• _Exercise instructions_
Write out the stretch of lines below that begins at the line with "ATOM 253 C C" and ends at the line with "ATOM 260 C CA", including both, exactly as given and nothing more.

[Records from a collection]
────────────────────
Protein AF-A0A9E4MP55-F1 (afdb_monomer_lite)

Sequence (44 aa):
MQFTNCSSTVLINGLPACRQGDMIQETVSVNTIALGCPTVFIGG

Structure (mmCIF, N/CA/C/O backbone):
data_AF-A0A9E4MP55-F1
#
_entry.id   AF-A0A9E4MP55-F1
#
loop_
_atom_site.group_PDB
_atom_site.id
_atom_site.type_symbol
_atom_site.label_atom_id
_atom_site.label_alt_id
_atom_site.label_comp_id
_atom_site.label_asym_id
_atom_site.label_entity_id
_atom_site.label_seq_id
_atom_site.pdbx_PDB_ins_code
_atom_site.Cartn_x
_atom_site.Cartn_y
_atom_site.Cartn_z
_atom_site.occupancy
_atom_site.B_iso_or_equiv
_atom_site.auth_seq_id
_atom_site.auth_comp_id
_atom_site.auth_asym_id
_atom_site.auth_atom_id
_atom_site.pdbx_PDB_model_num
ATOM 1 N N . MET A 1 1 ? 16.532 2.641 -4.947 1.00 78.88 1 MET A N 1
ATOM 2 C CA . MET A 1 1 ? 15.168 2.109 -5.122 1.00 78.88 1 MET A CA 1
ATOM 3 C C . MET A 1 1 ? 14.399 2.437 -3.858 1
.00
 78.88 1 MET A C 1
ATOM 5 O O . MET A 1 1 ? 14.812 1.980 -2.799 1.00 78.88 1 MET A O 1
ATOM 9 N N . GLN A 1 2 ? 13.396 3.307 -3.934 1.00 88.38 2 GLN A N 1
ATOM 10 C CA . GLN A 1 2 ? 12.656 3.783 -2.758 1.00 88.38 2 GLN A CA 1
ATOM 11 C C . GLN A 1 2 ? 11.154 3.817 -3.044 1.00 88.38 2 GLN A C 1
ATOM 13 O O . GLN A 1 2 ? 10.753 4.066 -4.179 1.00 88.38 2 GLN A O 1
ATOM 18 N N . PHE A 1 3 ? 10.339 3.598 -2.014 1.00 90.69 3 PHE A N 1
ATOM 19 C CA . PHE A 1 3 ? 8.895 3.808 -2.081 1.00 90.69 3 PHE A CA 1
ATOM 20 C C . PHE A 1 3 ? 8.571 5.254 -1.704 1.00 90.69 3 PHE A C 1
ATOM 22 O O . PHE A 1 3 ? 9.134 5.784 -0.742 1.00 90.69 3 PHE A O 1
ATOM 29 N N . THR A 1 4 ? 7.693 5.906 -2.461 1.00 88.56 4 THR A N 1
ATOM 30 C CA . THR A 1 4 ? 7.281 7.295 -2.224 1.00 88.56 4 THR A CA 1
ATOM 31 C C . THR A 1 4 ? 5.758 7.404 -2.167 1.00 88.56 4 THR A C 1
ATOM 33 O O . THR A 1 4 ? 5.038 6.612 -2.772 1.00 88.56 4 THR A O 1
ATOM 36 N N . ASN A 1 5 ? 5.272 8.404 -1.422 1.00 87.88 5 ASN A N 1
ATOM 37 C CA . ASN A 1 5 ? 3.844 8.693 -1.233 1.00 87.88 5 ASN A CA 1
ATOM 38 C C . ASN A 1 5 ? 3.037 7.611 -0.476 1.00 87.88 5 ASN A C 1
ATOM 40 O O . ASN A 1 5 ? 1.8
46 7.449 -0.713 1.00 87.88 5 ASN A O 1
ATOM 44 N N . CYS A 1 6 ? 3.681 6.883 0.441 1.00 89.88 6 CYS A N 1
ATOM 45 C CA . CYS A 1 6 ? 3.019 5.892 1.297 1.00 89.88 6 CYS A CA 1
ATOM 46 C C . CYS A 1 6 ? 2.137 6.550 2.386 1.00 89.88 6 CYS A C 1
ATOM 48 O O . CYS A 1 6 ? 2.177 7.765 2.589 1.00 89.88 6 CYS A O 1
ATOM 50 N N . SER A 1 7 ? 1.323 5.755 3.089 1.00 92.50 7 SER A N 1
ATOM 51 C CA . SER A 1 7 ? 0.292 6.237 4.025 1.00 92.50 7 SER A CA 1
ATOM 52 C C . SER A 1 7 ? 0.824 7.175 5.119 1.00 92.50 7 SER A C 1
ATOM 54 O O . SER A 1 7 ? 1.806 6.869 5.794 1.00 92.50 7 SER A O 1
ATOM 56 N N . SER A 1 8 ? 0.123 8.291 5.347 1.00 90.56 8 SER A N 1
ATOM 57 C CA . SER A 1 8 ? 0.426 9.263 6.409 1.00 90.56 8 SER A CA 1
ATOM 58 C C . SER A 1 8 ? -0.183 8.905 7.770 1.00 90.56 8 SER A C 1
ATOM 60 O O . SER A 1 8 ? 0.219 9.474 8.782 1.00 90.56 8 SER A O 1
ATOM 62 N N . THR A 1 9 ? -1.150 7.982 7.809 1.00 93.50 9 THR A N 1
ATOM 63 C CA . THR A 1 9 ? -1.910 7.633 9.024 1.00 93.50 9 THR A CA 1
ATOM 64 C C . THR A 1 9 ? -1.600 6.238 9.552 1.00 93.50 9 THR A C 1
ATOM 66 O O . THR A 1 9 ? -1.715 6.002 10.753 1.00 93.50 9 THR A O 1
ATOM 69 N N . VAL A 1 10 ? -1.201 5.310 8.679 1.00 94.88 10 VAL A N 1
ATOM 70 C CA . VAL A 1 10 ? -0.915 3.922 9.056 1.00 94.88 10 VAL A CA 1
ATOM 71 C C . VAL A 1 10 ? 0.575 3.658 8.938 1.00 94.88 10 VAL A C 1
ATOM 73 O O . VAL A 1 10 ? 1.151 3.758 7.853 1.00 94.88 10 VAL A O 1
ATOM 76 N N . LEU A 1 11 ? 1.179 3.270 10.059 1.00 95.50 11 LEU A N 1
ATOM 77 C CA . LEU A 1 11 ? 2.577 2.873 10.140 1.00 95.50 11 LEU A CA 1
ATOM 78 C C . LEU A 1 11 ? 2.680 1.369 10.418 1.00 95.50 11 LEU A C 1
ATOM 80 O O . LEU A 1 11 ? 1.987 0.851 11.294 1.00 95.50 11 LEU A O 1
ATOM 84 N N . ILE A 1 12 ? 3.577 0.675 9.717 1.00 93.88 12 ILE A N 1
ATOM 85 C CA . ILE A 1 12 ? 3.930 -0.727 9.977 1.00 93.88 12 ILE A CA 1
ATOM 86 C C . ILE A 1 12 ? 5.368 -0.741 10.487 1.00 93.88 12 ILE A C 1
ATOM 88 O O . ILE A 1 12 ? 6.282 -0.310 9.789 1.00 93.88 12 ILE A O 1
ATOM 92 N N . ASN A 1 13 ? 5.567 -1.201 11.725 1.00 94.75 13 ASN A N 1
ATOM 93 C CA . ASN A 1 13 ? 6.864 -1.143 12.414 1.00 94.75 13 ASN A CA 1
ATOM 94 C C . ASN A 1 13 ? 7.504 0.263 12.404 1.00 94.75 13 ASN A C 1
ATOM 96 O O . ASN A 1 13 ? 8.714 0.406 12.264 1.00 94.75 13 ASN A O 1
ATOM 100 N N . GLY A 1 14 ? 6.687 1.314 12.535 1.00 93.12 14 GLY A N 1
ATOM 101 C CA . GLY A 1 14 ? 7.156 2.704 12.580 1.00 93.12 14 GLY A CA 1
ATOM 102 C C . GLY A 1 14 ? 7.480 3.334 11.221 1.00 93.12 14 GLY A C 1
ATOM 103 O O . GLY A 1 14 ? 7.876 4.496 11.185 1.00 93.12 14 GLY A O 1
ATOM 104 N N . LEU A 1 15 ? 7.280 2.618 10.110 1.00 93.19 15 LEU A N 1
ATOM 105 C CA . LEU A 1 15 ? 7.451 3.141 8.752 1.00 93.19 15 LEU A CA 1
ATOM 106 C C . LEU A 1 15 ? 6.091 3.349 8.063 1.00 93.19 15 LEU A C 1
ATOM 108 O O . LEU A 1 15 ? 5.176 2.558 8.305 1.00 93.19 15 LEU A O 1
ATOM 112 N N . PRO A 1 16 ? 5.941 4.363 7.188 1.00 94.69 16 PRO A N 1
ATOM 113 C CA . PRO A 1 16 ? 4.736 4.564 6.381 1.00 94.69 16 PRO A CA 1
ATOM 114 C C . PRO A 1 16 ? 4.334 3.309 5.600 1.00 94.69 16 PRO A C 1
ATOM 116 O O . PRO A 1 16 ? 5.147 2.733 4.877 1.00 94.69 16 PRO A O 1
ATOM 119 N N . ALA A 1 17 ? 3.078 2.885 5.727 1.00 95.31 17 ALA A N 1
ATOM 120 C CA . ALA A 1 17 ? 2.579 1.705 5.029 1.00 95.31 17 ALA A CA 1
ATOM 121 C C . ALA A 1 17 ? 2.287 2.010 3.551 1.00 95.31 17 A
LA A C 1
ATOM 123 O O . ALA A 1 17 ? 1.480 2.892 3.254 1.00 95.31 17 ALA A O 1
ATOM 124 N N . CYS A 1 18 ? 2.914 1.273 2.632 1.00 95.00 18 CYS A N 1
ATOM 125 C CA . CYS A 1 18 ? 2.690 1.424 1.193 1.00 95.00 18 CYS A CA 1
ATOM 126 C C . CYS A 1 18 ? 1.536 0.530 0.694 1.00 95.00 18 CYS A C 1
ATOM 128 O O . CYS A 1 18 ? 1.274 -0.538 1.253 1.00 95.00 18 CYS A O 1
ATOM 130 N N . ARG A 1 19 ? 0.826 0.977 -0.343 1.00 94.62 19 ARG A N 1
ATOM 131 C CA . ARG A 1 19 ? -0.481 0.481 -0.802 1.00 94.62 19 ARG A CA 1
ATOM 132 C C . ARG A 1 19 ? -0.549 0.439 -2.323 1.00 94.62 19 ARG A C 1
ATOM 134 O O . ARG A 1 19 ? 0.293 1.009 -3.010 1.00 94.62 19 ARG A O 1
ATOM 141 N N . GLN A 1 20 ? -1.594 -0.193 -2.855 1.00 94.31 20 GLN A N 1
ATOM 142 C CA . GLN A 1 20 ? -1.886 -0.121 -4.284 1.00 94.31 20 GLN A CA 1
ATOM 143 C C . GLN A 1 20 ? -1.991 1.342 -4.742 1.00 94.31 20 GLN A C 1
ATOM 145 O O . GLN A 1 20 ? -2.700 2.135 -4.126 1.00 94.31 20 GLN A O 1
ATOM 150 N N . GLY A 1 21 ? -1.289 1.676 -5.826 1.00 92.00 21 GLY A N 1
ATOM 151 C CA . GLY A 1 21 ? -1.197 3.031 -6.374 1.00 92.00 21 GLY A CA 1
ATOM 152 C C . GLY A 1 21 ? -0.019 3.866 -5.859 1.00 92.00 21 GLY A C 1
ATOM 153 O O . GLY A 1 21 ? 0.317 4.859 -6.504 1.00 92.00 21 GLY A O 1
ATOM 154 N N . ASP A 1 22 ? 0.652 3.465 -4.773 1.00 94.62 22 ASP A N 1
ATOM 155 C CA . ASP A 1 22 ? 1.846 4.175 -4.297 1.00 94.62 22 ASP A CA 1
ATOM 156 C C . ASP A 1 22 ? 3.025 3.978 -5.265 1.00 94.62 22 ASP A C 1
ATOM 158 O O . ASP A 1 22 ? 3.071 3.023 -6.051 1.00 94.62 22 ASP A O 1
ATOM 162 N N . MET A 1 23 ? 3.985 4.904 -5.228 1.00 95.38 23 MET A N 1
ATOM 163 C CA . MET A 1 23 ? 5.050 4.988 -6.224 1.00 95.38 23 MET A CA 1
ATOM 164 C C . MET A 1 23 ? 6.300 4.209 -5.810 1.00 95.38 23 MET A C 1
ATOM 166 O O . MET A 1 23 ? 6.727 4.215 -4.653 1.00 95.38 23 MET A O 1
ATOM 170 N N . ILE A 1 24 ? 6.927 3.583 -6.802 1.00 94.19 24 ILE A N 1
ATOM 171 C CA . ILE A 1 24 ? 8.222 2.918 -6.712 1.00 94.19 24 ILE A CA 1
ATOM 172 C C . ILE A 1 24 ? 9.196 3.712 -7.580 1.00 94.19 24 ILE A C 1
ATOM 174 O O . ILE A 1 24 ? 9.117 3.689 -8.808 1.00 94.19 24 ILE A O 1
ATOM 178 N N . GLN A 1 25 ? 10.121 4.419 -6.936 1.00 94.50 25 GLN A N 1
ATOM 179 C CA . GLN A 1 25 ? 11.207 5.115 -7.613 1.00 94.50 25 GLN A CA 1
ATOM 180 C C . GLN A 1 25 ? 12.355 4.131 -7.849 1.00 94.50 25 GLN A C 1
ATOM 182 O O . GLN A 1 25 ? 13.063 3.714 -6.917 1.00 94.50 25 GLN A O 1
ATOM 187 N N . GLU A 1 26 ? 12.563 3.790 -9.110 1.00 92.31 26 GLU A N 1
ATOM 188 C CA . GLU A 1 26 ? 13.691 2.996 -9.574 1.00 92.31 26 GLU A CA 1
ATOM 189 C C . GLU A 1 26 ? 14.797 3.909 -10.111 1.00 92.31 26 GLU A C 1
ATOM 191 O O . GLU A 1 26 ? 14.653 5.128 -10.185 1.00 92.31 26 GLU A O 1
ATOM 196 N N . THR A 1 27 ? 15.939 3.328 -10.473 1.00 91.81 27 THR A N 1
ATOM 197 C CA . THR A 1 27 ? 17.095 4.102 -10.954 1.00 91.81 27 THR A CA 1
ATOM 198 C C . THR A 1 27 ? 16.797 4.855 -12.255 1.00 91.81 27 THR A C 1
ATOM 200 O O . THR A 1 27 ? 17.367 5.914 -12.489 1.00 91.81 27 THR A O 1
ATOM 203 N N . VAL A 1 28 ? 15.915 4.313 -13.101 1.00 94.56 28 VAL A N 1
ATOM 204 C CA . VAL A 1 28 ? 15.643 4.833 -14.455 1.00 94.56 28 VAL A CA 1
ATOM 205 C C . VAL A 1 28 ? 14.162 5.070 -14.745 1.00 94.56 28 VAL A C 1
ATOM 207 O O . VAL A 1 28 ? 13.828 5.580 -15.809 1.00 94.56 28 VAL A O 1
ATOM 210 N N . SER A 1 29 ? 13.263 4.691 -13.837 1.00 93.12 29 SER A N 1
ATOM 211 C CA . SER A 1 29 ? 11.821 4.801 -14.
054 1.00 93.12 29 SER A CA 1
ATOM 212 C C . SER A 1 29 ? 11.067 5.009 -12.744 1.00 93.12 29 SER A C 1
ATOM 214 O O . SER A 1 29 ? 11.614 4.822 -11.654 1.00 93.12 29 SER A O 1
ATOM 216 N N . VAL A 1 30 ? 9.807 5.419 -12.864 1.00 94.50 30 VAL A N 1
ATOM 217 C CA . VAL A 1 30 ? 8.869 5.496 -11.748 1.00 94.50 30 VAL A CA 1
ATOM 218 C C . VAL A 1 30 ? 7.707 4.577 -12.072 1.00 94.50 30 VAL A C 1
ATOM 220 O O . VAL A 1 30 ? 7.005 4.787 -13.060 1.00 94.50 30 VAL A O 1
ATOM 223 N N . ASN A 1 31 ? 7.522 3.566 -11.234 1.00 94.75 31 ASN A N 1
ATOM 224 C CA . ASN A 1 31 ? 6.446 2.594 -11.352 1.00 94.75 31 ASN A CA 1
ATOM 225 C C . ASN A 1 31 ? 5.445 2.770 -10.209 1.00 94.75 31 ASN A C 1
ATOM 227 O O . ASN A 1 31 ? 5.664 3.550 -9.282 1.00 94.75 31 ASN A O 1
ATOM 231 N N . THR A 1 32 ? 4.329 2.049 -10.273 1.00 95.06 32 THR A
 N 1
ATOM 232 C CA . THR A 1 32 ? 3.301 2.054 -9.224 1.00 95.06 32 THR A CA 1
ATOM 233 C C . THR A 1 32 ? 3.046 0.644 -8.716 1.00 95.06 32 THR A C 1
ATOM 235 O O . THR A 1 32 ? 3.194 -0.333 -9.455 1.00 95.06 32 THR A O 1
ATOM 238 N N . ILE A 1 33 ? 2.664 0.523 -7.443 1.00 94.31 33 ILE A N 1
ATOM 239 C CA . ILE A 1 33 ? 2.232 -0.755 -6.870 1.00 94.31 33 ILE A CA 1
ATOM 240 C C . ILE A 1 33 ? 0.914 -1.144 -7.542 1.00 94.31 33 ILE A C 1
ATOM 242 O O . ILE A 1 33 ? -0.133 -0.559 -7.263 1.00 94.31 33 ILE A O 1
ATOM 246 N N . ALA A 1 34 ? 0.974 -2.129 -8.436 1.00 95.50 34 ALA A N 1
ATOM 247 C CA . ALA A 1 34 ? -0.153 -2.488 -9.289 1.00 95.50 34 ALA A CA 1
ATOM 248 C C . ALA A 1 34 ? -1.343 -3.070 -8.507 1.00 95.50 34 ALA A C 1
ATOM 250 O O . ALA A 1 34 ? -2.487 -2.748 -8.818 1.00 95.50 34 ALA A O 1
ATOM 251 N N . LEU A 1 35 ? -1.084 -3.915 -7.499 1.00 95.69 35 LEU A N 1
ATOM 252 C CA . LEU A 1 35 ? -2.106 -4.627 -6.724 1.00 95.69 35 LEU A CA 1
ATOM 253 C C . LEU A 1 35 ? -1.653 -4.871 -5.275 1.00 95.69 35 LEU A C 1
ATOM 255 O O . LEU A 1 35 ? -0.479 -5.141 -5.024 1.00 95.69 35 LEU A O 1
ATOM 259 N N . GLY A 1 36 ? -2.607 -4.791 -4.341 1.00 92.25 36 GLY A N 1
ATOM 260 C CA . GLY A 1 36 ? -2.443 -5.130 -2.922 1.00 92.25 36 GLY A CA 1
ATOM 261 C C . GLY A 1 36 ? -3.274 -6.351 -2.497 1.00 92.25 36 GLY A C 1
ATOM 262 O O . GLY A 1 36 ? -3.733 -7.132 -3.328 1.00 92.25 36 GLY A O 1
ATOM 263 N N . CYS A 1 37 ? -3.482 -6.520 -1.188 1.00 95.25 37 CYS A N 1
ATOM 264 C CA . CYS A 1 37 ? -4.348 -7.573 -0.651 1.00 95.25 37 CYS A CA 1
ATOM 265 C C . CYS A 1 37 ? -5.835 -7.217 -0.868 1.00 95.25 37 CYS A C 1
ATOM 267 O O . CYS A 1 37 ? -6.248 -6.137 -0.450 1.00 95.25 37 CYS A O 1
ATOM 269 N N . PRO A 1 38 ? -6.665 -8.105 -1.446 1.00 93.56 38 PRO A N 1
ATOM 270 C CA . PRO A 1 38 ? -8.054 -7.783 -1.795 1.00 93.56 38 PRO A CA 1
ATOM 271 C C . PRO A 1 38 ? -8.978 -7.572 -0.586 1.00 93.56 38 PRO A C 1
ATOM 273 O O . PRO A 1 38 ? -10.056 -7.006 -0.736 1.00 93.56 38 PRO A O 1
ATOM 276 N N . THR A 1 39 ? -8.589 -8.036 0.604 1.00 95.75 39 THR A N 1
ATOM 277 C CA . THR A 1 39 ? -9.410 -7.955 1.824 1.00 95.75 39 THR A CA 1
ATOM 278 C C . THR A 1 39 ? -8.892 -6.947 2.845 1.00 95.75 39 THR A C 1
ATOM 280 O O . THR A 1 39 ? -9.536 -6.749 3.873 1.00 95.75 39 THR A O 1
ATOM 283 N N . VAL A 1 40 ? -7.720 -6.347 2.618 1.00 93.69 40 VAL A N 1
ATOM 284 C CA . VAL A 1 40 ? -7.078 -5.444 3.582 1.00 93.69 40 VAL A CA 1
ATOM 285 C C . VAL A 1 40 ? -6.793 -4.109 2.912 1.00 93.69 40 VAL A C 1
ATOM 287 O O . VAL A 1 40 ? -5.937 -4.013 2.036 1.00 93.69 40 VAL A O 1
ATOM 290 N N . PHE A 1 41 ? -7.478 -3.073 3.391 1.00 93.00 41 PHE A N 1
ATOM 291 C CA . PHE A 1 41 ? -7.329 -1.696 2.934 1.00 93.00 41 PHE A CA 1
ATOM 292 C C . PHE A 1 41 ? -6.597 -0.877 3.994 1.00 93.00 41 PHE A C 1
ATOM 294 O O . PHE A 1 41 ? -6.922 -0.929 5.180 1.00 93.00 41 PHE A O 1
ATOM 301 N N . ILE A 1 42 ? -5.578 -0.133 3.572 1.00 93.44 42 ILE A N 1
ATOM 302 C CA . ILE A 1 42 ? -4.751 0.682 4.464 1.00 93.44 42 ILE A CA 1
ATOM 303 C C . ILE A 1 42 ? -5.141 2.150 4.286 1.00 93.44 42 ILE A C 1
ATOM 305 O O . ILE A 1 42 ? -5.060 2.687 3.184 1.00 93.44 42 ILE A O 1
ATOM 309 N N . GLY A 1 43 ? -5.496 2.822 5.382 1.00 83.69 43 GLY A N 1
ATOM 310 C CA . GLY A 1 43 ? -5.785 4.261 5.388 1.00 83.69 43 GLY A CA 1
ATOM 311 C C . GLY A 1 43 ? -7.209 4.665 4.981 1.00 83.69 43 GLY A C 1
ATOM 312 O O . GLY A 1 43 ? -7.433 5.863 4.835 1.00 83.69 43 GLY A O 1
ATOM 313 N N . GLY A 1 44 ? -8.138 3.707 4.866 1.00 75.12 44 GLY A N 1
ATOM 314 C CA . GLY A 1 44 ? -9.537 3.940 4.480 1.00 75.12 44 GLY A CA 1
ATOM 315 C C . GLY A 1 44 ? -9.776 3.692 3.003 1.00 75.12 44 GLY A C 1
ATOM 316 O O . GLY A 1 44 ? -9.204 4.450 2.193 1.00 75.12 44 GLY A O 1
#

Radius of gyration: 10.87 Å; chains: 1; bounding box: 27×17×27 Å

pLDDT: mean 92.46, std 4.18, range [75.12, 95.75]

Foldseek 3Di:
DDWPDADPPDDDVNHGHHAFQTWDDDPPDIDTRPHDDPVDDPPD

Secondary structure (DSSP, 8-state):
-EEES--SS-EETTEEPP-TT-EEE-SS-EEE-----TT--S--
────────────────────
• _Solution for this exercise_
ATOM 253 C C . LEU A 1 35 ? -1.653 -4.871 -5.275 1.00 95.69 35 LEU A C 1
ATOM 255 O O . LEU A 1 35 ? -0.479 -5.141 -5.024 1.00 95.69 35 LEU A O 1
ATOM 259 N N . GLY A 1 36 ? -2.607 -4.791 -4.341 1.00 92.25 36 GLY A N 1
ATOM 260 C CA . GLY A 1 36 ? -2.443 -5.130 -2.922 1.00 92.25 36 GLY A CA 1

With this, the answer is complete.